Go through the listing and repeat each entry exactly, but include no pictures.

EXTRACTED INFORMATION START

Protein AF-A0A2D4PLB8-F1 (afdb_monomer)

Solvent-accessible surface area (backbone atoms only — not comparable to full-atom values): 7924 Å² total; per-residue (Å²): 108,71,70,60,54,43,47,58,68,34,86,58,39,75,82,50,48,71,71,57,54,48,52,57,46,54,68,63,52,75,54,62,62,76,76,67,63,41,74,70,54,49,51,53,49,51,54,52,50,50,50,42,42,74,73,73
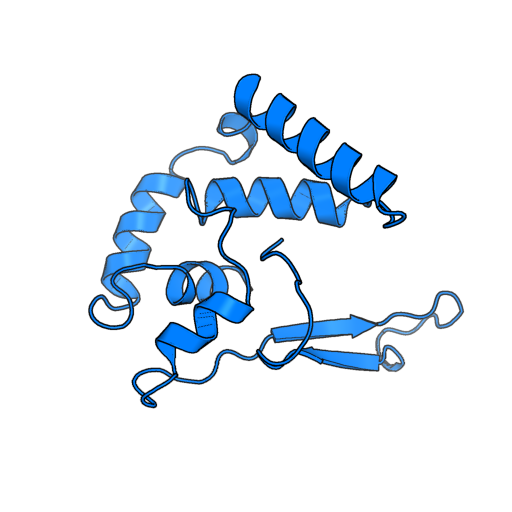,41,88,81,52,71,65,52,57,52,24,49,51,52,39,60,49,65,36,64,98,48,74,81,52,34,51,60,61,40,49,76,51,35,75,79,68,73,38,80,84,80,80,47,75,51,72,49,72,60,94,92,52,97,46,78,89,75,33,47,80,44,74,48,61,74,72,87,70,92,50,51,62,84

Nearest PDB structures (foldseek):
  1cjy-assembly2_B  TM=9.354E-01  e=4.861E-12  Homo sapiens
  1cjy-assembly1_A  
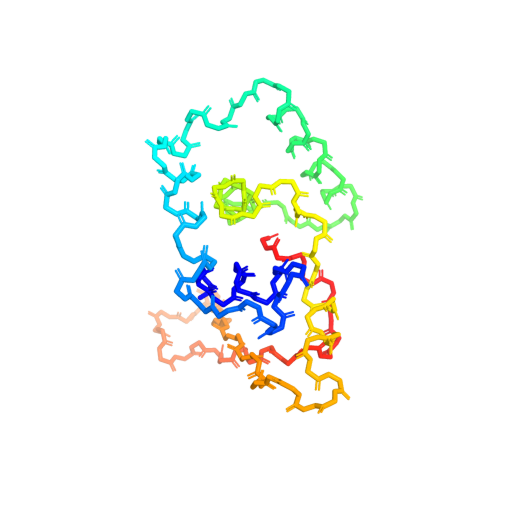TM=9.440E-01  e=1.305E-11  Homo sapiens
  5iz5-assembly1_A  TM=8.585E-01  e=5.930E-05  Homo sapiens
  5izr-assembly2_B  TM=8.246E-01  e=4.894E-03  Homo sapiens
  5izr-assembly1_A  TM=8.225E-01  e=6.543E-03  Homo sapiens

Foldseek 3Di:
DQLVCLQLLDPCPPVDPSVVSVVVLVVQLPDDLVVLPDVVLVVVLVVVQVVCVVVVHDDDPCSVVQSSSCCSRVPPRQVDFLLSSCVNCVVPVDDFDKDWDWADDPPDPDSVPTDIDIDGSPDDRPRSD

Mean predicted aligned error: 9.07 Å

Sequence (129 aa):
YMGMSTLYSHPDFPVKGPKEINAELRNNISHTPLKLLTPQKVKRYIEALWKKKRCGQPVTFTDIFGMLIGETLVQNRMDITLSHMKEKINKAQSALPLFTCLHVKPDVSELMFAGQCSHYLGSFNLYLF

Structure (mmCIF, N/CA/C/O backbone):
data_AF-A0A2D4PLB8-F1
#
_entry.id   AF-A0A2D4PLB8-F1
#
loop_
_atom_site.group_PDB
_atom_site.id
_atom_site.type_symbol
_atom_site.label_atom_id
_atom_site.label_alt_id
_atom_site.label_comp_id
_atom_site.label_asym_id
_atom_site.label_entity_id
_atom_site.label_seq_id
_atom_site.pdbx_PDB_ins_code
_atom_site.Cartn_x
_atom_site.Cartn_y
_atom_site.Cartn_z
_atom_site.occupancy
_atom_site.B_iso_or_equiv
_atom_site.auth_seq_id
_atom_site.auth_comp_id
_atom_site.auth_asym_id
_atom_site.auth_atom_id
_atom_site.pdbx_PDB_model_num
ATOM 1 N N . TYR A 1 1 ? -2.226 -8.492 -2.143 1.00 55.44 1 TYR A N 1
ATOM 2 C CA . TYR A 1 1 ? -2.216 -7.015 -2.078 1.00 55.44 1 TYR A CA 1
ATOM 3 C C . TYR A 1 1 ? -0.812 -6.442 -2.121 1.00 55.44 1 TYR A C 1
ATOM 5 O O . TYR A 1 1 ? -0.471 -5.821 -3.113 1.00 55.44 1 TYR A O 1
ATOM 13 N N . MET A 1 2 ? 0.009 -6.731 -1.108 1.00 63.72 2 MET A N 1
ATOM 14 C CA . MET A 1 2 ? 1.333 -6.143 -0.862 1.00 63.72 2 MET A CA 1
ATOM 15 C C . MET A 1 2 ? 2.224 -5.948 -2.104 1.00 63.72 2 MET A C 1
ATOM 17 O O . MET A 1 2 ? 2.540 -4.816 -2.451 1.00 63.72 2 MET A O 1
ATOM 21 N N . GLY A 1 3 ? 2.562 -7.028 -2.820 1.00 73.12 3 GLY A N 1
ATOM 22 C CA . GLY A 1 3 ? 3.464 -6.948 -3.977 1.00 73.12 3 GLY A CA 1
ATOM 23 C C . GLY A 1 3 ? 2.878 -6.202 -5.179 1.00 73.12 3 GLY A C 1
ATOM 24 O O . GLY A 1 3 ? 3.585 -5.450 -5.839 1.00 73.12 3 GLY A O 1
ATOM 25 N N . MET A 1 4 ? 1.574 -6.351 -5.432 1.00 80.62 4 MET A N 1
ATOM 26 C CA . MET A 1 4 ? 0.897 -5.660 -6.538 1.00 80.62 4 MET A CA 1
ATOM 27 C C . MET A 1 4 ? 0.764 -4.164 -6.261 1.00 80.62 4 MET A C 1
ATOM 29 O O . MET A 1 4 ? 1.027 -3.354 -7.143 1.00 80.62 4 MET A O 1
ATOM 33 N N . SER A 1 5 ? 0.411 -3.799 -5.028 1.00 78.06 5 SER A N 1
ATOM 34 C CA . SER A 1 5 ? 0.330 -2.409 -4.592 1.00 78.06 5 SER A CA 1
ATOM 35 C C . SER A
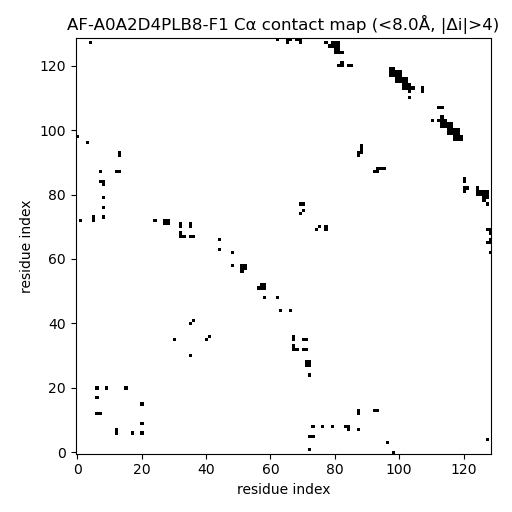 1 5 ? 1.669 -1.695 -4.759 1.00 78.06 5 SER A C 1
ATOM 37 O O . SER A 1 5 ? 1.699 -0.660 -5.408 1.00 78.06 5 SER A O 1
ATOM 39 N N . THR A 1 6 ? 2.770 -2.285 -4.282 1.00 82.25 6 THR A N 1
ATOM 40 C CA . THR A 1 6 ? 4.127 -1.733 -4.437 1.00 82.25 6 THR A CA 1
ATOM 41 C C . THR A 1 6 ? 4.561 -1.604 -5.897 1.00 82.25 6 THR A C 1
ATOM 43 O O . THR A 1 6 ? 5.178 -0.607 -6.272 1.00 82.25 6 THR A O 1
ATOM 46 N N . LEU A 1 7 ? 4.259 -2.611 -6.721 1.00 87.50 7 LEU A N 1
ATOM 47 C CA . LEU A 1 7 ? 4.679 -2.658 -8.120 1.00 87.50 7 LEU A CA 1
ATOM 48 C C . LEU A 1 7 ? 3.943 -1.612 -8.969 1.00 87.50 7 LEU A C 1
ATOM 50 O O . LEU A 1 7 ? 4.577 -0.806 -9.644 1.00 87.50 7 LEU A O 1
ATOM 54 N N . TYR A 1 8 ? 2.609 -1.577 -8.892 1.00 86.56 8 TYR A N 1
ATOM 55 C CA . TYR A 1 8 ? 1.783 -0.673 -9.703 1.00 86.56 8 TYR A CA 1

EXTRACTED INFORMATION END

RESPONSE TO THIS EXERCISE>
Protein AF-A0A2D4PLB8-F1 (afdb_monomer)

Solvent-accessible surface area (backbone atoms only — not comparable to full-atom values): 7924 Å² total; per-residue (Å²): 108,71,70,60,54,43,47,58,68,34,86,58,39,75,82,50,48,71,71,57,54,48,52,57,46,54,68,63,52,75,54,62,62,76,76,67,63,41,74,70,54,49,51,53,49,51,54,52,50,50,50,42,42,74,73,73
,41,88,81,52,71,65,52,57,52,24,49,51,52,39,60,49,65,36,64,98,48,74,81,52,34,51,60,61,40,49,76,51,35,75,79,68,73,38,80,84,80,80,47,75,51,72,49,72,60,94,92,52,97,46,78,89,75,33,47,80,44,74,48,61,74,72,87,70,92,50,51,62,84

Nearest PDB structures (foldseek):
  1cjy-assembly2_B  TM=9.354E-01  e=4.861E-12  Homo sapiens
  1cjy-assembly1_A  
TM=9.440E-01  e=1.305E-11  Homo sapiens
  5iz5-assembly1_A  TM=8.585E-01  e=5.930E-05  Homo sapiens
  5izr-assembly2_B  TM=8.246E-01  e=4.894E-03  Homo sapiens
  5izr-assembly1_A  TM=8.225E-01  e=6.543E-03  Homo sapiens

Foldseek 3Di:
DQLVCLQLLDPCPPVDPSVVSVVVLVVQLPDDLVVLPDVVLVVVLVVVQVVCVVVVHDDDPCSVVQSSSCCSRVPPRQVDFLLSSCVNCVVPVDDFDKDWDWADDPPDPDSVPTDIDIDGSPDDRPRSD

Mean predicted aligned error: 9.07 Å

Sequence (129 aa):
YMGMSTLYSHPDFPVKGPKEINAELRNNISHTPLKLLTPQKVKRYIEALWKKKRCGQPVTFTDIFGMLIGETLVQNRMDITLSHMKEKINKAQSALPLFTCLHVKPDVSELMFAGQCSHYLGSFNLYLF

Structure (mmCIF, N/CA/C/O backbone):
data_AF-A0A2D4PLB8-F1
#
_entry.id   AF-A0A2D4PLB8-F1
#
loop_
_atom_site.group_PDB
_atom_site.id
_atom_site.type_symbol
_atom_site.label_atom_id
_atom_site.label_alt_id
_atom_site.label_comp_id
_atom_site.label_asym_id
_atom_site.label_entity_id
_atom_site.label_seq_id
_atom_site.pdbx_PDB_ins_code
_atom_site.Cartn_x
_atom_site.Cartn_y
_atom_site.Cartn_z
_atom_site.occupancy
_atom_site.B_iso_or_equiv
_atom_site.auth_seq_id
_atom_site.auth_comp_id
_atom_site.auth_asym_id
_atom_site.auth_atom_id
_atom_site.pdbx_PDB_model_num
ATOM 1 N N . TYR A 1 1 ? -2.226 -8.492 -2.143 1.00 55.44 1 TYR A N 1
ATOM 2 C CA . TYR A 1 1 ? -2.216 -7.015 -2.078 1.00 55.44 1 TYR A CA 1
ATOM 3 C C . TYR A 1 1 ? -0.812 -6.442 -2.121 1.00 55.44 1 TYR A C 1
ATOM 5 O O . TYR A 1 1 ? -0.471 -5.821 -3.113 1.00 55.44 1 TYR A O 1
ATOM 13 N N . MET A 1 2 ? 0.009 -6.731 -1.108 1.00 63.72 2 MET A N 1
ATOM 14 C CA . MET A 1 2 ? 1.333 -6.143 -0.862 1.00 63.72 2 MET A CA 1
ATOM 15 C C . MET A 1 2 ? 2.224 -5.948 -2.104 1.00 63.72 2 MET A C 1
ATOM 17 O O . MET A 1 2 ? 2.540 -4.816 -2.451 1.00 63.72 2 MET A O 1
ATOM 21 N N . GLY A 1 3 ? 2.562 -7.028 -2.820 1.00 73.12 3 GLY A N 1
ATOM 22 C CA . GLY A 1 3 ? 3.464 -6.948 -3.977 1.00 73.12 3 GLY A CA 1
ATOM 23 C C . GLY A 1 3 ? 2.878 -6.202 -5.179 1.00 73.12 3 GLY A C 1
ATOM 24 O O . GLY A 1 3 ? 3.585 -5.450 -5.839 1.00 73.12 3 GLY A O 1
ATOM 25 N N . MET A 1 4 ? 1.574 -6.351 -5.432 1.00 80.62 4 MET A N 1
ATOM 26 C CA . MET A 1 4 ? 0.897 -5.660 -6.538 1.00 80.62 4 MET A CA 1
ATOM 27 C C . MET A 1 4 ? 0.764 -4.164 -6.261 1.00 80.62 4 MET A C 1
ATOM 29 O O . MET A 1 4 ? 1.027 -3.354 -7.143 1.00 80.62 4 MET A O 1
ATOM 33 N N . SER A 1 5 ? 0.411 -3.799 -5.028 1.00 78.06 5 SER A N 1
ATOM 34 C CA . SER A 1 5 ? 0.330 -2.409 -4.592 1.00 78.06 5 SER A CA 1
ATOM 35 C C . SER A
 1 5 ? 1.669 -1.695 -4.759 1.00 78.06 5 SER A C 1
ATOM 37 O O . SER A 1 5 ? 1.699 -0.660 -5.408 1.00 78.06 5 SER A O 1
ATOM 39 N N . THR A 1 6 ? 2.770 -2.285 -4.282 1.00 82.25 6 THR A N 1
ATOM 40 C CA . THR A 1 6 ? 4.127 -1.733 -4.437 1.00 82.25 6 THR A CA 1
ATOM 41 C C . THR A 1 6 ? 4.561 -1.604 -5.897 1.00 82.25 6 THR A C 1
ATOM 43 O O . THR A 1 6 ? 5.178 -0.607 -6.272 1.00 82.25 6 THR A O 1
ATOM 46 N N . LEU A 1 7 ? 4.259 -2.611 -6.721 1.00 87.50 7 LEU A N 1
ATOM 47 C CA . LEU A 1 7 ? 4.679 -2.658 -8.120 1.00 87.50 7 LEU A CA 1
ATOM 48 C C . LEU A 1 7 ? 3.943 -1.612 -8.969 1.00 87.50 7 LEU A C 1
ATOM 50 O O . LEU A 1 7 ? 4.577 -0.806 -9.644 1.00 87.50 7 LEU A O 1
ATOM 54 N N . TYR A 1 8 ? 2.609 -1.577 -8.892 1.00 86.56 8 TYR A N 1
ATOM 55 C CA . TYR A 1 8 ? 1.783 -0.673 -9.703 1.00 86.56 8 TYR A CA 1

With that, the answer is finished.